### [Exercise instructions]
Repeat exactly the lines of the records below, starting at the line containing "ATOM 2 C CA . LYS" and ending at the line containing "ATOM 29 C C". Leave the pictures out.

### [Excerpted data]
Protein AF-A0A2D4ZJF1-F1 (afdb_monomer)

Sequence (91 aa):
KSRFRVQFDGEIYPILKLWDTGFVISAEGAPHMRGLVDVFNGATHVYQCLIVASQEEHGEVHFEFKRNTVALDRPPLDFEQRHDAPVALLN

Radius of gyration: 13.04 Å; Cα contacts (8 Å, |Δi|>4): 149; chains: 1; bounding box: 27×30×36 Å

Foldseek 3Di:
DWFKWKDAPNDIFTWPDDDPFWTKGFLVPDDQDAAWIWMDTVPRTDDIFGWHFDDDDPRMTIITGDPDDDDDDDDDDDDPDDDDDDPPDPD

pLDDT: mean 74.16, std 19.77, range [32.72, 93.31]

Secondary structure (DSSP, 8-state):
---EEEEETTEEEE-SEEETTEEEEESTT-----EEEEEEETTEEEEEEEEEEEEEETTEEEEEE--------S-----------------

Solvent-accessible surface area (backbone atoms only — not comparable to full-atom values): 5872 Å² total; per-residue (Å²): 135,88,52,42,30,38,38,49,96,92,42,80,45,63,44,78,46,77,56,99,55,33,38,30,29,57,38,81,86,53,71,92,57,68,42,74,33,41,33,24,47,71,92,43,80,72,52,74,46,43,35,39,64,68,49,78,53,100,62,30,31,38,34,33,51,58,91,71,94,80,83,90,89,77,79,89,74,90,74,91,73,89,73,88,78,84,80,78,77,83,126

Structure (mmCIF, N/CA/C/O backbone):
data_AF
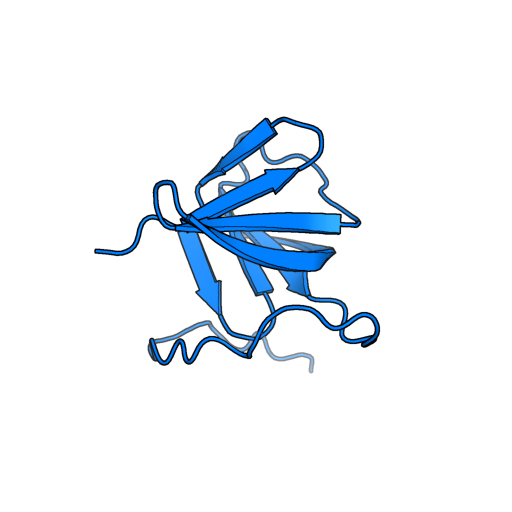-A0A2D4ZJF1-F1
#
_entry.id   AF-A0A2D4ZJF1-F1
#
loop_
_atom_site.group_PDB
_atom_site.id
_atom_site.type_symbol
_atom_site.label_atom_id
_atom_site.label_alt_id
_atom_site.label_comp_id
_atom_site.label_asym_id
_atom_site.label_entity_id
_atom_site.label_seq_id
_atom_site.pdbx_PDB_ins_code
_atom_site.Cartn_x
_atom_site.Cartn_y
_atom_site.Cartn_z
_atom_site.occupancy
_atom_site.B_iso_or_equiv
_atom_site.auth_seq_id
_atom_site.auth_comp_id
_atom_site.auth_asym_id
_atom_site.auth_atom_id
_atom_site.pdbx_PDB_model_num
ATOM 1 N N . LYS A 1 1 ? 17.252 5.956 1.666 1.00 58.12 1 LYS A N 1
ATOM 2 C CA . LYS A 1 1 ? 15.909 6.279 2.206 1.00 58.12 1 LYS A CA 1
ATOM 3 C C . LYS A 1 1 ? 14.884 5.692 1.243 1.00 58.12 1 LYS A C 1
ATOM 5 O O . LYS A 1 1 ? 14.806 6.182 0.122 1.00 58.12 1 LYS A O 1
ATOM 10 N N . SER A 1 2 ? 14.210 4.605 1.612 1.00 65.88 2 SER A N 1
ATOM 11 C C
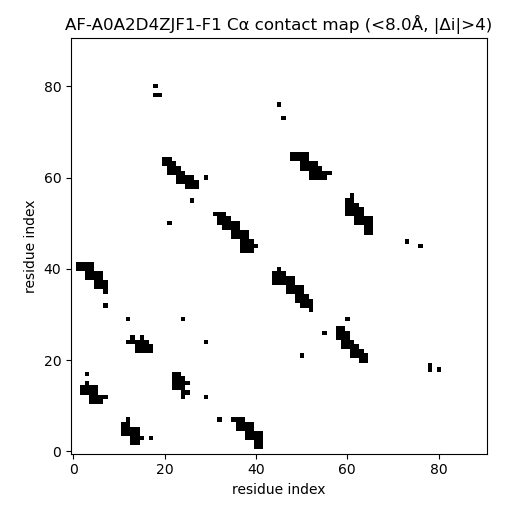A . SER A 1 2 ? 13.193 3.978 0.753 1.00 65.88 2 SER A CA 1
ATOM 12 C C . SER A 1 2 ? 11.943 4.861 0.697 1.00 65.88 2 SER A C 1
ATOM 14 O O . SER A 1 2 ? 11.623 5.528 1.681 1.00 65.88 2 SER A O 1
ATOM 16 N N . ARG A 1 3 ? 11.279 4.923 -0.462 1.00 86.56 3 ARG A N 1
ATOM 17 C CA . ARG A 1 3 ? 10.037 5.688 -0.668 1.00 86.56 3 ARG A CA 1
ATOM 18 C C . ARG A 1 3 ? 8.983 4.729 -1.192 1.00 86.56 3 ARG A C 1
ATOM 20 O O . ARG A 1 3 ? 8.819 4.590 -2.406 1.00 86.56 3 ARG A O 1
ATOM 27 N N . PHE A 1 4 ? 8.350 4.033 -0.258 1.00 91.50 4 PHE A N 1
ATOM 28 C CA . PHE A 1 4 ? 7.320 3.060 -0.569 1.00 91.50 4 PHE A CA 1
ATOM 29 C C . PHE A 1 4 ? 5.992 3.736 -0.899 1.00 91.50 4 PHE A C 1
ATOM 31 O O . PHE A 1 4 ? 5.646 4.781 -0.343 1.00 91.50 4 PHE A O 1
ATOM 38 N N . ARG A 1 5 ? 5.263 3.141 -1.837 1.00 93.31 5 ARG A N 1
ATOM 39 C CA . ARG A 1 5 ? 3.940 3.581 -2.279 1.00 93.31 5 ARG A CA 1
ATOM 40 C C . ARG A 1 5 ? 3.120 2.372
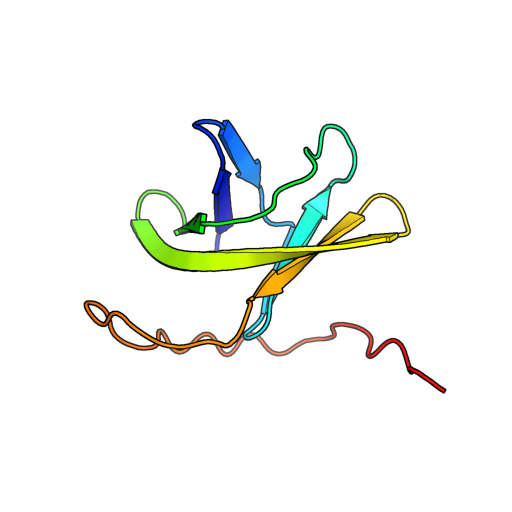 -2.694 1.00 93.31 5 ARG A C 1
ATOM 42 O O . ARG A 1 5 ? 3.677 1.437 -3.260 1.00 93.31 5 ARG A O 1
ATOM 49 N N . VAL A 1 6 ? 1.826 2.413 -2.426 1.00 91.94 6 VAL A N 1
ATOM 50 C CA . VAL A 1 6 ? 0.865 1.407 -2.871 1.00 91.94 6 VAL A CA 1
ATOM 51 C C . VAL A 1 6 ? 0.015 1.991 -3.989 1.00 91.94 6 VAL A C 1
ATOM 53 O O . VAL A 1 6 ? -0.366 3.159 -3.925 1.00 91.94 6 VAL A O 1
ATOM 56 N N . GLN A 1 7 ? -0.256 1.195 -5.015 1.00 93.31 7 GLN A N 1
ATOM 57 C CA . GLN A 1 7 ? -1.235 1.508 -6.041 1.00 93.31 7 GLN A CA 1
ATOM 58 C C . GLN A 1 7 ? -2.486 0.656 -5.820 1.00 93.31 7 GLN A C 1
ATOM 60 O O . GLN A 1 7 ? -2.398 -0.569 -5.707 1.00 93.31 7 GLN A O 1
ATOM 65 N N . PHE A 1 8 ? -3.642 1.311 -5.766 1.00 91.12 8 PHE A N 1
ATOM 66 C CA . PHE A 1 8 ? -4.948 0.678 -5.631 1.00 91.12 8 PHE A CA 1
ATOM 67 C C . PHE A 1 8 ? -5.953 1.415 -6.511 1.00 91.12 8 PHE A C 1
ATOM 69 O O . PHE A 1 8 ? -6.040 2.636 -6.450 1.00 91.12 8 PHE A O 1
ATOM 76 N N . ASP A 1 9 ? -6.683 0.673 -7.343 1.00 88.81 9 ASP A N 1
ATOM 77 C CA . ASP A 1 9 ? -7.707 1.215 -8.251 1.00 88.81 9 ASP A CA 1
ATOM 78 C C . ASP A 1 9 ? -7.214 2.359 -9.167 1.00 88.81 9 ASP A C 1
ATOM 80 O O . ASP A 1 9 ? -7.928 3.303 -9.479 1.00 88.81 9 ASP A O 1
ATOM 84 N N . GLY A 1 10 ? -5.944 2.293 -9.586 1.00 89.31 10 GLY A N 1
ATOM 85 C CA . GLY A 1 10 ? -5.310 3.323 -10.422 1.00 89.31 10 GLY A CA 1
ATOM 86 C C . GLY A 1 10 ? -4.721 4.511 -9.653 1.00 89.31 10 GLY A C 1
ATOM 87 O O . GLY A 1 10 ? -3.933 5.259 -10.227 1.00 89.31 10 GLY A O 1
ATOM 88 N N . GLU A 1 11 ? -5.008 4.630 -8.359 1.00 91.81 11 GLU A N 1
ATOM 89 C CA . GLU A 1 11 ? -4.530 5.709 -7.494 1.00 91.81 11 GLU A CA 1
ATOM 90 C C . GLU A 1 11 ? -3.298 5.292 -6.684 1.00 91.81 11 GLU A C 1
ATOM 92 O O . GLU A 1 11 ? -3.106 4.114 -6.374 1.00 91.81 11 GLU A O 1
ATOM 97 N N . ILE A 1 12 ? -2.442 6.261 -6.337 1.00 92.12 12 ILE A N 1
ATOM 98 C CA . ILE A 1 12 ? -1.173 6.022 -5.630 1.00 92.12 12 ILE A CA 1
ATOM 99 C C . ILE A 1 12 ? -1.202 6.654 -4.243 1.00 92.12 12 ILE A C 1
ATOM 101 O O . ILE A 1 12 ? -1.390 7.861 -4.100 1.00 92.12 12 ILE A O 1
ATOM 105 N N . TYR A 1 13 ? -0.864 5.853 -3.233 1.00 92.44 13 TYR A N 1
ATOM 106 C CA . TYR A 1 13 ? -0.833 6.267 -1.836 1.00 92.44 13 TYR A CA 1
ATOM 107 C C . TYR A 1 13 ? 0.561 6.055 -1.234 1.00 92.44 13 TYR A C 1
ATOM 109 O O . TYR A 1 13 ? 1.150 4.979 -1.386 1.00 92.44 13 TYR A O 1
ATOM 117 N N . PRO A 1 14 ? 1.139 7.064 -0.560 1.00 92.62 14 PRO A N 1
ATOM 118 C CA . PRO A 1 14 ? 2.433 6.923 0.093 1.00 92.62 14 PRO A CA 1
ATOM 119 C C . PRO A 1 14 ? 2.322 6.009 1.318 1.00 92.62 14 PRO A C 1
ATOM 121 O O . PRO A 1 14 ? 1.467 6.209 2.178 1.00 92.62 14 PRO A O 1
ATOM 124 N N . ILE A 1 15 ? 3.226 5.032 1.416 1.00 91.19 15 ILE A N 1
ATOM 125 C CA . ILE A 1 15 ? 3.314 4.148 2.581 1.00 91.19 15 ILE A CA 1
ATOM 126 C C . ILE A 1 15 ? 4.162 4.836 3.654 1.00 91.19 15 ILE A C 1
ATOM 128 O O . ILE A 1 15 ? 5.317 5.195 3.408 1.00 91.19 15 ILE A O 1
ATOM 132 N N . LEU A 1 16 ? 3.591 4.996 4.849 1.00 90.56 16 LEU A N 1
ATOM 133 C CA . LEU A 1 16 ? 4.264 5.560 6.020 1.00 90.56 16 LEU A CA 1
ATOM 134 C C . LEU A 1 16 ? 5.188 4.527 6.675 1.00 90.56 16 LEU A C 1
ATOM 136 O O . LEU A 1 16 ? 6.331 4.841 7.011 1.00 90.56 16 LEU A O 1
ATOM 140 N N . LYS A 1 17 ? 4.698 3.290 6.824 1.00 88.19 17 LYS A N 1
--
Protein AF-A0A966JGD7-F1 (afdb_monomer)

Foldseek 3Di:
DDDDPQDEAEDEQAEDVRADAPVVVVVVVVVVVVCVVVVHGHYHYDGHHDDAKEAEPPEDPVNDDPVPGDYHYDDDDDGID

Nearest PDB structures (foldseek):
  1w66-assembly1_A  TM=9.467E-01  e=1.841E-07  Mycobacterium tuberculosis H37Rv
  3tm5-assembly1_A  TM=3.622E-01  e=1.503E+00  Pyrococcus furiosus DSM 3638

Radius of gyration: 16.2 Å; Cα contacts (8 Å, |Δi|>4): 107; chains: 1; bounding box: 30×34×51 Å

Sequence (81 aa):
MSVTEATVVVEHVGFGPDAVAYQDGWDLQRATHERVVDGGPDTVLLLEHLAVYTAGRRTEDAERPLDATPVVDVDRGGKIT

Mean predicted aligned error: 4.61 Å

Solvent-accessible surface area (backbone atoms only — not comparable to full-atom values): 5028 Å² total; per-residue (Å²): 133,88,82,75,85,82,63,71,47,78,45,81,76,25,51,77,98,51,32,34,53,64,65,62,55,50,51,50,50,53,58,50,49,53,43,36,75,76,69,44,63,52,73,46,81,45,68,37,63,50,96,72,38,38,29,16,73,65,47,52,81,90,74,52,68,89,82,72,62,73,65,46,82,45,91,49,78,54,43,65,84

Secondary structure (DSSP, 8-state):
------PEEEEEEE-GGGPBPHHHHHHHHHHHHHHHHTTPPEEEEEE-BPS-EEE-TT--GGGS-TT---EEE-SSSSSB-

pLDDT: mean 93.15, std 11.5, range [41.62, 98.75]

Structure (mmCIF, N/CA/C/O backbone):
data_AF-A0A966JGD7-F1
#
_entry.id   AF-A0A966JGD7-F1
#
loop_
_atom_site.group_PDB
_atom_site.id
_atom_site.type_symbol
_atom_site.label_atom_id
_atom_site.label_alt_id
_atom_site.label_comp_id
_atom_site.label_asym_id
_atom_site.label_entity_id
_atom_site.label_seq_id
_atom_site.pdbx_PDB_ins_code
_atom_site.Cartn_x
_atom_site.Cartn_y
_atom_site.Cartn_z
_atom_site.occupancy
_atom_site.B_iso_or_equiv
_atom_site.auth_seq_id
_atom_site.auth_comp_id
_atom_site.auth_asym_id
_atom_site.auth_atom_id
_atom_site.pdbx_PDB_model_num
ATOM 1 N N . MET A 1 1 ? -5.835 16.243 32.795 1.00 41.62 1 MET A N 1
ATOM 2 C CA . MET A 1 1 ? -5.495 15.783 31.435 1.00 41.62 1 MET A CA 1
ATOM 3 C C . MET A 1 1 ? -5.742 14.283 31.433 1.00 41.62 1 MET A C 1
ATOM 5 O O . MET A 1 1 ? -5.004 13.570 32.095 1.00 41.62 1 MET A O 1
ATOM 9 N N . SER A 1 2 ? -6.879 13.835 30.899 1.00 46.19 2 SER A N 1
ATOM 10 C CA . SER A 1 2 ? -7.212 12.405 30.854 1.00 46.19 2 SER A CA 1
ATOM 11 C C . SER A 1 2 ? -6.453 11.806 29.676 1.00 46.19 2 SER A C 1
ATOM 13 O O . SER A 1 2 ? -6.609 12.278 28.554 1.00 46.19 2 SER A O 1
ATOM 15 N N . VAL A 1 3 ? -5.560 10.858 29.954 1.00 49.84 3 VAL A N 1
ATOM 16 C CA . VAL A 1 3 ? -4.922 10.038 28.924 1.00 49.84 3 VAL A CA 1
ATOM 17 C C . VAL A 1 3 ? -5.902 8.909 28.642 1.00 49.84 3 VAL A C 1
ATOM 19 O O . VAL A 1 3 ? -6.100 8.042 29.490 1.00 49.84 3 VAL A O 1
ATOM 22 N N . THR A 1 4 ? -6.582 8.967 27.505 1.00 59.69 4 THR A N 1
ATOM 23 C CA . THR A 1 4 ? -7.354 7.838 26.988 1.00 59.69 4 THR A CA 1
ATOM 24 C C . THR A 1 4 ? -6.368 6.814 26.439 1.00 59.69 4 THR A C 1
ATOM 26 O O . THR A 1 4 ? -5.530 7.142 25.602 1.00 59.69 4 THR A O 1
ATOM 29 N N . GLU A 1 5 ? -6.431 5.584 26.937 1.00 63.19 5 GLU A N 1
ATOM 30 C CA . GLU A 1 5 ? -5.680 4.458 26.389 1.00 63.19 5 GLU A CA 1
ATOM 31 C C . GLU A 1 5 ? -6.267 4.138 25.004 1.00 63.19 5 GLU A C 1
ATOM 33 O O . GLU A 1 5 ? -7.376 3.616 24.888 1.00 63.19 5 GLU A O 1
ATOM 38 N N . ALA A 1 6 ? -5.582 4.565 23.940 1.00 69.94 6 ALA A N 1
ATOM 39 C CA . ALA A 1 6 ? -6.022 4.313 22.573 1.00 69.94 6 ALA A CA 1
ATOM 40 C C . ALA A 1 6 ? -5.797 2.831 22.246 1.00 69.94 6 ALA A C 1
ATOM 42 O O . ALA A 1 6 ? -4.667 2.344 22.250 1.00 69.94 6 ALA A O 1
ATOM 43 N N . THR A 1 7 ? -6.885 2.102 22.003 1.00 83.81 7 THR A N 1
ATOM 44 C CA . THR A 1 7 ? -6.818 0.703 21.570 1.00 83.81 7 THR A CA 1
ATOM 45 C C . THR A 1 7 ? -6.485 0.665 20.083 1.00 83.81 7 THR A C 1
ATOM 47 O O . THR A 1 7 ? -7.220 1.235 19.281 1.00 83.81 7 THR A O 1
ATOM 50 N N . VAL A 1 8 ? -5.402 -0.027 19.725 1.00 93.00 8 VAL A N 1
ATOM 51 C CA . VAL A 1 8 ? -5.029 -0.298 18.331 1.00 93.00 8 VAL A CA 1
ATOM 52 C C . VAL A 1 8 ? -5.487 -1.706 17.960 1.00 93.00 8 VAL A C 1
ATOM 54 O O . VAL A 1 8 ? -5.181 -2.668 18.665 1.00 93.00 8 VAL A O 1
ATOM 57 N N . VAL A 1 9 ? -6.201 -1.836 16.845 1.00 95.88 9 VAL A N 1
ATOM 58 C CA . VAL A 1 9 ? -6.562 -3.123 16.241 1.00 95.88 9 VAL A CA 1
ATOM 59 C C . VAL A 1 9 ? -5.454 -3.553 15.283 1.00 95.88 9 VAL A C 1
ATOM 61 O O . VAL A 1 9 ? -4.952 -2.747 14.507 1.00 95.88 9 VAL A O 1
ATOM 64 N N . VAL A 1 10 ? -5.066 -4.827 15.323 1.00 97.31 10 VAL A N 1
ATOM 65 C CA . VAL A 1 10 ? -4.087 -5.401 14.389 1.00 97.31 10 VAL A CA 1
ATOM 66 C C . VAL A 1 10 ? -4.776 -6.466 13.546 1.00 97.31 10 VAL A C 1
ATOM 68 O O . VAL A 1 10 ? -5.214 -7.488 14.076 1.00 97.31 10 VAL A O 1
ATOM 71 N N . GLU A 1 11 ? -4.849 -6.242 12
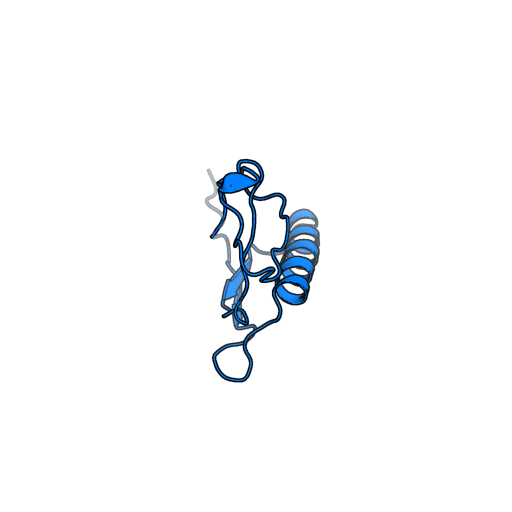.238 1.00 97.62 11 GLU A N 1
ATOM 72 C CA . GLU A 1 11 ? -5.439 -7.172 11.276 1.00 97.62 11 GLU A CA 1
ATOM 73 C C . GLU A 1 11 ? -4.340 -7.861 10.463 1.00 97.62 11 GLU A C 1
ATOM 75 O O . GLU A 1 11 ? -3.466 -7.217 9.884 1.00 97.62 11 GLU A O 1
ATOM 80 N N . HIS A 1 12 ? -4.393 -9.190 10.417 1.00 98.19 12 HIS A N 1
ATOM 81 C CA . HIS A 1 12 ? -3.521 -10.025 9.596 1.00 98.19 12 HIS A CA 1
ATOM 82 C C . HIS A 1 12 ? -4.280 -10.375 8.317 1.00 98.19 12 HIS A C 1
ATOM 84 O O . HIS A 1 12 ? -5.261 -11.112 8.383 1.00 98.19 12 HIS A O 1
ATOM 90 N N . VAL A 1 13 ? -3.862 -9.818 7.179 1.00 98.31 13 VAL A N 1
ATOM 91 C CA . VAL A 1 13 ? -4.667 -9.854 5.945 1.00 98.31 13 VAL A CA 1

### [Response below]
ATOM 2 C CA . LYS A 1 1 ? 15.909 6.279 2.206 1.00 58.12 1 LYS A CA 1
ATOM 3 C C . LYS A 1 1 ? 14.884 5.692 1.243 1.00 58.12 1 LYS A C 1
ATOM 5 O O . LYS A 1 1 ? 14.806 6.182 0.122 1.00 58.12 1 LYS A O 1
ATOM 10 N N . SER A 1 2 ? 14.210 4.605 1.612 1.00 65.88 2 SER A N 1
ATOM 11 C C
A . SER A 1 2 ? 13.193 3.978 0.753 1.00 65.88 2 SER A CA 1
ATOM 12 C C . SER A 1 2 ? 11.943 4.861 0.697 1.00 65.88 2 SER A C 1
ATOM 14 O O . SER A 1 2 ? 11.623 5.528 1.681 1.00 65.88 2 SER A O 1
ATOM 16 N N . ARG A 1 3 ? 11.279 4.923 -0.462 1.00 86.56 3 ARG A N 1
ATOM 17 C CA . ARG A 1 3 ? 10.037 5.688 -0.668 1.00 86.56 3 ARG A CA 1
ATOM 18 C C . ARG A 1 3 ? 8.983 4.729 -1.192 1.00 86.56 3 ARG A C 1
ATOM 20 O O . ARG A 1 3 ? 8.819 4.590 -2.406 1.00 86.56 3 ARG A O 1
ATOM 27 N N . PHE A 1 4 ? 8.350 4.033 -0.258 1.00 91.50 4 PHE A N 1
ATOM 28 C CA . PHE A 1 4 ? 7.320 3.060 -0.569 1.00 91.50 4 PHE A CA 1
ATOM 29 C C . PHE A 1 4 ? 5.992 3.736 -0.899 1.00 91.50 4 PHE A C 1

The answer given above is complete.